# The Good Ol' Days



## JPH (May 22, 2008)

Well, I was just thinking about the GBA days. What were they like? 
I can imagine it was better. 
I'm sure back then, flashcarts were less mainstream, dumping teams were more active, and it was overall just better times.

So, how were they?


----------



## gizmo_gal (May 22, 2008)

I dont know. I never used or was serious about flashcards on the GBA because they were so expensive. I played an emulator before I got an SP, after I got an SP I never really played the emulators anymore. I've probably owned about 7 games over all for my sp, but I loved it and played them often. I go through intense gaming phases every now and then and then I go through long spells of not gaming at all, so my games lasted me a long time.


----------



## Panzer Tacticer (May 22, 2008)

"Good ole days"

I thought you would at least make back as far as the NES 
	

	
	
		
		

		
		
	


	




Everything was cool right up to the moment the new thing arrives.

I still find it interesting how disinterested my son can be in the PS1.
But I recall when it first came out how frickin awesome it seemed.
Right up till the PS2 made it look like crap.
Then the PS3 made the PS2 look like crap.

I think the Nintendo DS is great. I've gone through all the pre DS games, and frankly I don't need a slot 2 option, don't want to play any of those games 
	

	
	
		
		

		
		
	


	




And in a few years time I suppose something will be on the shelf that makes it hard to be thrilled to own a DS.


----------



## FAST6191 (May 22, 2008)

Usual disclaimer: I am not and have never been part of the scene proper ("proper" groups, rules, encrypted FTP, IRC and whatnot) but that is not really what you asked I guess.

handheld: the biggest difference from my perspective is lack of intros (a different topic though, see state of the GBA / NDS scene somewhere a year or two back: http://gbatemp.net/index.php?showtopic=36088&st=0 for more on that).

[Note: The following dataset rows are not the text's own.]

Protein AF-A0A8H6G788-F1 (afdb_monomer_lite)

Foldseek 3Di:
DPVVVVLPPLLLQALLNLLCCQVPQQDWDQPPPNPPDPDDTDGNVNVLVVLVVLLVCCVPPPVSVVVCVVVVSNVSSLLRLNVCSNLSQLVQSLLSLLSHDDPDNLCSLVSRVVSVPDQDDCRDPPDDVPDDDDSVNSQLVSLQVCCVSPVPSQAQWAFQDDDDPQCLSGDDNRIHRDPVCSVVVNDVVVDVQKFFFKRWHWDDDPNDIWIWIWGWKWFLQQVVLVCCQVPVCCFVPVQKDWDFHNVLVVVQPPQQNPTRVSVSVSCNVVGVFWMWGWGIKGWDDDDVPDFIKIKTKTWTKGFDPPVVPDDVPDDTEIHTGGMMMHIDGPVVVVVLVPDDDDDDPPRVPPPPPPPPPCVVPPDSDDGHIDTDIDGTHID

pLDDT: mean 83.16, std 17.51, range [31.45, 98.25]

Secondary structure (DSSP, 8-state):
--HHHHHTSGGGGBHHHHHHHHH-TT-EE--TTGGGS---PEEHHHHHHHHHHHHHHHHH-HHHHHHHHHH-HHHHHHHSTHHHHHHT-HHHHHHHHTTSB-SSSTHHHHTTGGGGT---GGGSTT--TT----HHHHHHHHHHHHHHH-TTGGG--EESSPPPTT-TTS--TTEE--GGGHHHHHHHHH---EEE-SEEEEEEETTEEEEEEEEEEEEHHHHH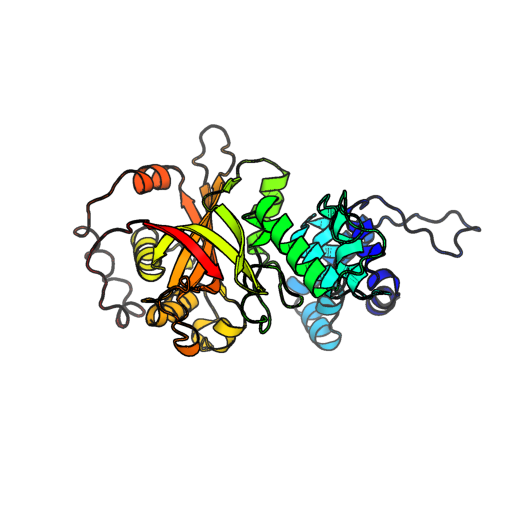HHHHHH-TTTTTTTSEEEEE-HHHHHHS-HHHHS-HHHHHHHHGGGTTTEEEEEEEEEEPPPPTT---EEEEEEEEEEE---GGG--TTPPPBEEEEEEEEEEEEHHHHHHHHH--S---SSGGGTGGG-TTTGGG-TT--S-----EEEEEEE-

Organism: NCBI:txid112416

Radius of gyration: 23.35 Å; chains: 1; bounding box: 66×59×66 Å

Structure (mmCIF, N/CA/C/O backbone):
data_AF-A0A8H6G788-F1
#
_entry.id   AF-A0A8H6G788-F1
#
loop_
_atom_site.group_PDB
_atom_site.id
_atom_site.type_symbol
_atom_site.label_atom_id
_atom_site.label_alt_id
_atom_site.label_comp_id
_atom_site.label_asym_id
_atom_site.label_entity_id
_atom_site.label_seq_id
_atom_site.pdbx_PDB_ins_code
_atom_site.Cartn_x
_atom_site.Cartn_y
_atom_site.Cartn_z
_atom_site.occupancy
_atom_site.B_iso_or_equiv
_atom_site.auth_seq_id
_atom_site.auth_comp_id
_atom_site.auth_asym_id
_atom_site.auth_atom_id
_atom_site.pdbx_PDB_model_num
ATOM 1 N N . MET A 1 1 ? 21.120 13.551 -24.227 1.00 51.78 1 MET A N 1
ATOM 2 C CA . MET A 1 1 ? 19.976 12.639 -24.064 1.00 51.78 1 MET A CA 1
ATOM 3 C C . MET A 1 1 ? 19.087 13.257 -23.010 1.00 51.78 1 MET A C 1
ATOM 5 O O . MET A 1 1 ? 19.581 13.503 -21.914 1.00 51.78 1 MET A O 1
ATOM 9 N N . ILE A 1 2 ? 17.864 13.638 -23.369 1.00 81.69 2 ILE A N 1
ATOM 10 C CA . ILE A 1 2 ? 16.903 14.170 -22.398 1.00 81.69 2 ILE A CA 1
ATOM 11 C C . ILE A 1 2 ? 16.452 12.965 -21.560 1.00 81.69 2 ILE A C 1
ATOM 13 O O . ILE A 1 2 ? 16.286 11.882 -22.112 1.00 81.69 2 ILE A O 1
ATOM 17 N N . VAL A 1 3 ? 16.314 13.093 -20.235 1.00 83.00 3 VAL A N 1
ATOM 18 C CA . VAL A 1 3 ? 15.945 11.958 -19.355 1.00 83.00 3 VAL A CA 1
ATOM 19 C C . VAL A 1 3 ? 14.662 11.272 -19.843 1.00 83.00 3 VAL A C 1
ATOM 21 O O . VAL A 1 3 ? 14.571 10.052 -19.808 1.00 83.00 3 VAL A O 1
ATOM 24 N N . ALA A 1 4 ? 13.721 12.036 -20.402 1.00 85.06 4 ALA A N 1
ATOM 2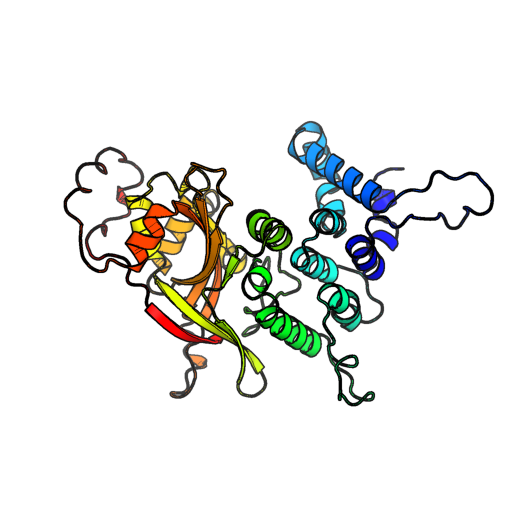5 C CA . ALA A 1 4 ? 12.519 11.513 -21.046 1.00 85.06 4 ALA A CA 1
ATOM 26 C C . ALA A 1 4 ? 12.812 10.513 -22.185 1.00 85.06 4 ALA A C 1
ATOM 28 O O . ALA A 1 4 ? 12.158 9.477 -22.254 1.00 85.06 4 ALA A O 1
ATOM 29 N N . ASP A 1 5 ? 13.820 10.770 -23.028 1.00 87.06 5 ASP A N 1
ATOM 30 C CA . ASP A 1 5 ? 14.204 9.860 -24.119 1.00 87.06 5 ASP A CA 1
ATOM 31 C C . ASP A 1 5 ? 14.725 8.527 -23.571 1.00 87.06 5 ASP A C 1
ATOM 33 O O . ASP A 1 5 ? 14.457 7.470 -24.135 1.00 87.06 5 ASP A O 1
ATOM 37 N N . LEU A 1 6 ? 15.459 8.575 -22.452 1.00 86.81 6 LEU A N 1
ATOM 38 C CA . LEU A 1 6 ? 15.945 7.377 -21.770 1.00 86.81 6 LEU A CA 1
ATOM 39 C C . LEU A 1 6 ? 14.775 6.567 -21.202 1.00 86.81 6 LEU A C 1
ATOM 41 O O . LEU A 1 6 ? 14.709 5.362 -21.417 1.00 86.81 6 LEU A O 1
ATOM 45 N N . LEU A 1 7 ? 13.842 7.227 -20.508 1.00 90.62 7 LEU A N 1
ATOM 46 C CA . LEU A 1 7 ? 12.674 6.573 -19.907 1.00 90.62 7 LEU A CA 1
ATOM 47 C C . LEU A 1 7 ? 11.683 6.029 -20.951 1.00 90.62 7 LEU A C 1
ATOM 49 O O . LEU A 1 7 ? 10.857 5.181 -20.616 1.00 90.62 7 LEU A O 1
ATOM 53 N N . ALA A 1 8 ? 11.774 6.482 -22.204 1.00 90.31 8 ALA A N 1
ATOM 54 C CA . ALA A 1 8 ? 11.001 5.953 -23.322 1.00 90.31 8 ALA A CA 1
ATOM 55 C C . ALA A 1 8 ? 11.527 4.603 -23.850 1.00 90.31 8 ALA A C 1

Flash carts: expensive perhaps but I never felt ripped off once. In some regards led by hardware rather than software (RTC, PSRAM, NAND memory vs NOR and then external memory versus the desire for stuff like soft reset, cheats, ingame stuff, real time saves and whatever else I see people whimper on about). Vendors/makers were far more isolated than they are today even if the big makers today were around back then in some form (people were happy to mess around machine translation and Chinese forums to get software and the most they ever contributed was a cheat or two compared to now where we have customers leading the charge with cheats, skins, patching help, cart based software (pogoshell was pretty much it for cart access software)).
While they may not have been quite as widespread the ratio of idiots to sensible people is about the same.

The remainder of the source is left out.